Quick recovery and characterization of cell-free DNA in seminal plasma of normozoospermia and azoospermia: implications for non-invasive genetic utilities

Hong-Gang Li, Shi-Yun Huang, Hui Zhou, Ai-Hua Liao, Cheng-Liang Xiong

Family Planning Research Institute and Centre for Reproductive Medicine, Tongji Medical College, Huazhong University of Science and Technology, Wuhan 430030, China

Correspondence: Prof. Ai-Hua Liao, aihualiao@hotmail.com

Received 12 June 2009; Revised 26 July 2009; Accepted 7 September 2009; Published online 12 October 2009.
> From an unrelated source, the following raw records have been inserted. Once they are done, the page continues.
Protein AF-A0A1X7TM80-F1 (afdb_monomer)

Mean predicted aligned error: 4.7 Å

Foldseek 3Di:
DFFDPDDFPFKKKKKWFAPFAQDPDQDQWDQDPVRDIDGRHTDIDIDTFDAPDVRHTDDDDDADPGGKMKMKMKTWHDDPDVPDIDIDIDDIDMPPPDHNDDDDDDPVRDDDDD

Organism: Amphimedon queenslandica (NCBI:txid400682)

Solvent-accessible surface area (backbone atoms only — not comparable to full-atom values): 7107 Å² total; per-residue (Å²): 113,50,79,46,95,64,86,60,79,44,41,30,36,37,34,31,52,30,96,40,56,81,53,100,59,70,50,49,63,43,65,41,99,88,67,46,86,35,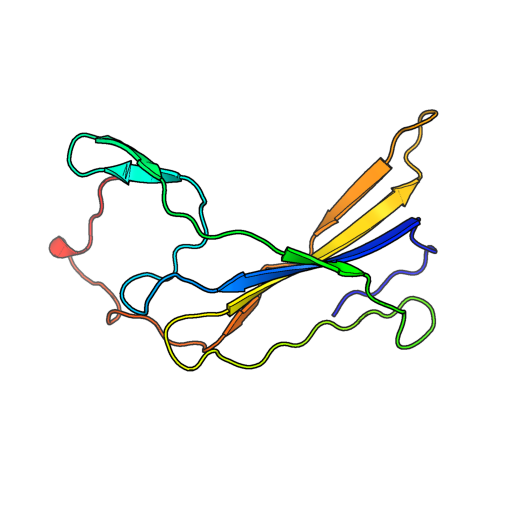85,35,88,32,60,74,47,78,41,82,57,69,69,82,44,94,46,29,36,74,79,87,83,74,60,49,99,60,35,34,30,39,35,32,43,40,39,31,31,85,36,96,51,91,98,38,69,43,77,49,68,52,76,78,45,62,29,57,93,73,71,78,62,75,91,75,67,72,80,90,51,68,75,78,93,118

Radius of gyration: 17.8 Å; Cα contacts (8 Å, |Δi|>4): 205; chains: 1; bounding box: 47×27×45 Å

Structure (mmCIF, N/CA/C/O backbone):
data_AF-A0A1X7TM80-F1
#
_entry.id   AF-A0A1X7TM80-F1
#
loop_
_atom_site.group_PDB
_atom_site.id
_atom_site.type_symbol
_atom_site.label_atom_id
_atom_site.label_alt_id
_atom_site.label_comp_id
_atom_site.label_asym_id
_atom_site.label_entity_id
_atom_site.label_seq_id
_atom_site.pdbx_PDB_ins_code
_atom_site.Cartn_x
_atom_site.C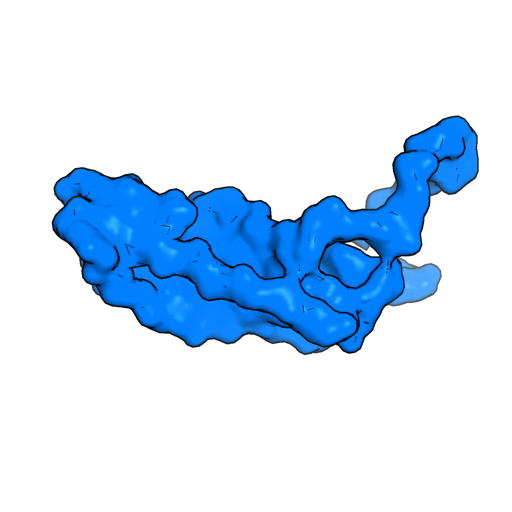artn_y
_atom_site.Cartn_z
_atom_site.occupancy
_atom_site.B_iso_or_equiv
_atom_site.auth_seq_id
_atom_site.auth_comp_id
_atom_site.auth_asym_id
_atom_site.auth_atom_id
_atom_site.pdbx_PDB_model_num
ATOM 1 N N . THR A 1 1 ? -5.963 -8.717 2.327 1.00 93.88 1 THR A N 1
ATOM 2 C CA . THR A 1 1 ? -7.055 -8.876 3.313 1.00 93.88 1 THR A CA 1
ATOM 3 C C . THR A 1 1 ? -6.519 -8.600 4.695 1.00 93.88 1 THR A C 1
ATOM 5 O O . THR A 1 1 ? -5.392 -8.994 4.959 1.00 93.88 1 THR A O 1
ATOM 8 N N . LEU A 1 2 ? -7.306 -7.945 5.546 1.00 97.00 2 LEU A N 1
ATOM 9 C CA . LEU A 1 2 ? -7.024 -7.726 6.965 1.00 97.00 2 LEU A CA 1
ATOM 10 C C . LEU A 1 2 ? -8.106 -8.430 7.799 1.00 97.00 2 LEU A C 1
ATOM 12 O O . LEU A 1 2 ? -9.289 -8.355 7.453 1.00 97.00 2 LEU A O 1
ATOM 16 N N . LEU A 1 3 ? -7.691 -9.096 8.877 1.00 97.94 3 LEU A N 1
ATOM 17 C CA . LEU A 1 3 ? -8.563 -9.724 9.870 1.00 97.94 3 LEU A CA 1
ATOM 18 C C . LEU A 1 3 ? -8.197 -9.199 11.261 1.00 97.94 3 LEU A C 1
ATOM 20 O O . LEU A 1 3 ? -7.015 -9.106 11.583 1.00 97.94 3 LEU A O 1
ATOM 24 N N . THR A 1 4 ? -9.197 -8.870 12.074 1.00 97.50 4 THR A N 1
ATOM 25 C CA . THR A 1 4 ? -9.026 -8.409 13.458 1.00 97.50 4 THR A CA 1
ATOM 26 C C . THR A 1 4 ? -10.197 -8.862 14.326 1.00 97.50 4 THR A C 1
ATOM 28 O O . THR A 1 4 ? -11.332 -8.929 13.859 1.00 97.50 4 THR A O 1
ATOM 31 N N . THR A 1 5 ? -9.930 -9.161 15.596 1.00 97.19 5 THR A N 1
ATOM 32 C CA . THR A 1 5 ? -10.958 -9.415 16.621 1.00 97.19 5 THR A CA 1
ATOM 33 C C . THR A 1 5 ? -11.330 -8.160 17.408 1.00 97.19 5 THR A C 1
ATOM 35 O O . THR A 1 5 ? -12.330 -8.159 18.117 1.00 97.19 5 THR A O 1
ATOM 38 N N . THR A 1 6 ? -10.529 -7.100 17.296 1.00 96.31 6 THR A N 1
ATOM 39 C CA . THR A 1 6 ? -10.750 -5.808 17.953 1.00 96.31 6 THR A CA 1
ATOM 40 C C . THR A 1 6 ? -11.306 -4.8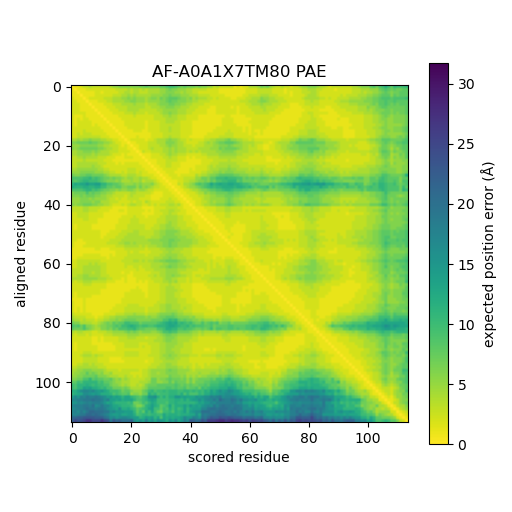20 16.937 1.00 96.31 6 THR A C 1
ATOM 42 O O . THR A 1 6 ? -10.815 -4.771 15.805 1.00 96.31 6 THR A O 1
ATOM 45 N N . GLU A 1 7 ? -12.306 -4.028 17.329 1.00 95.88 7 GLU A N 1
ATOM 46 C CA . GLU A 1 7 ? -12.839 -2.958 16.484 1.00 95.88 7 GLU A CA 1
ATOM 47 C C . GLU A 1 7 ? -11.780 -1.852 16.296 1.00 95.88 7 GLU A C 1
ATOM 49 O O . GLU A 1 7 ? -11.273 -1.312 17.285 1.00 95.88 7 GLU A O 1
ATOM 54 N N . PRO A 1 8 ? -11.385 -1.541 15.049 1.00 97.75 8 PRO A N 1
ATOM 55 C CA . PRO A 1 8 ? -10.405 -0.499 14.774 1.00 97.75 8 PRO A CA 1
ATOM 56 C C . PRO A 1 8 ? -11.028 0.899 14.851 1.00 97.75 8 PRO A C 1
ATOM 58 O O . PRO A 1 8 ? -12.208 1.083 14.565 1.00 97.75 8 PRO A O 1
ATOM 61 N N . LEU A 1 9 ? -10.204 1.902 15.160 1.00 97.25 9 LEU A N 1
ATOM 62 C CA . LEU A 1 9 ? -10.582 3.314 15.044 1.00 97.25 9 LEU A CA 1
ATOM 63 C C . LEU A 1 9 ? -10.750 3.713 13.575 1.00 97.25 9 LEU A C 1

We established a quick and reliable method for recovering cell-free seminal DNA (cfsDNA), by using the binding-washing-elution procedure on the DNA purification column. Low variations (below 15%) among the triplicate values of cfsDNA quantity verified the reproducibility of our cfsDNA recovery method. Similar cfsDNA yield and size distribution between seminal plasma acquired by filtration and centrifugation confirmed the presence of cfsDNA. To investigate the general characterization of cfsDNA, the quantitation and size distribution of cfsDNA from normozoospermic and azoospermic semen were analyzed by real-time PCR and electrophoresis, respectively. CfsDNA concentration in semen with normozoospermia (n = 11) was 1.34 ±0.65 μg mL-1, whereas a higher cfsDNA concentration was observed in azoospermia (2.56 ± 1.43 μg mL-1, n = 9). The continuous distribution of DNA fragments ranging from ~1 kb to 15 kb and a spectrum of multiples of 180-bp fragments were observed in each normozoospermic and azoospermic sample. Distinct characteristic DNA ladder fragmentations in some azoospermic samples implicated that cfsDNA originate partly from apoptotic cells. CfsDNAs of 36 selected azoospermic patients with known information of Y chromosome microdeletion were subjected to the same microdeletion analysis by multiplex PCR and PCR amplification of sY114 (1 450 bp). All multiplex PCR reactions with cfsDNA amplified successfully and provided the same result as leukocyte DNA. PCR amplification of sY114 gave a 1 450-bp amplicon as expected. Our data suggested the potential use of cfsDNA in search of biomarker or diagnostic procedures.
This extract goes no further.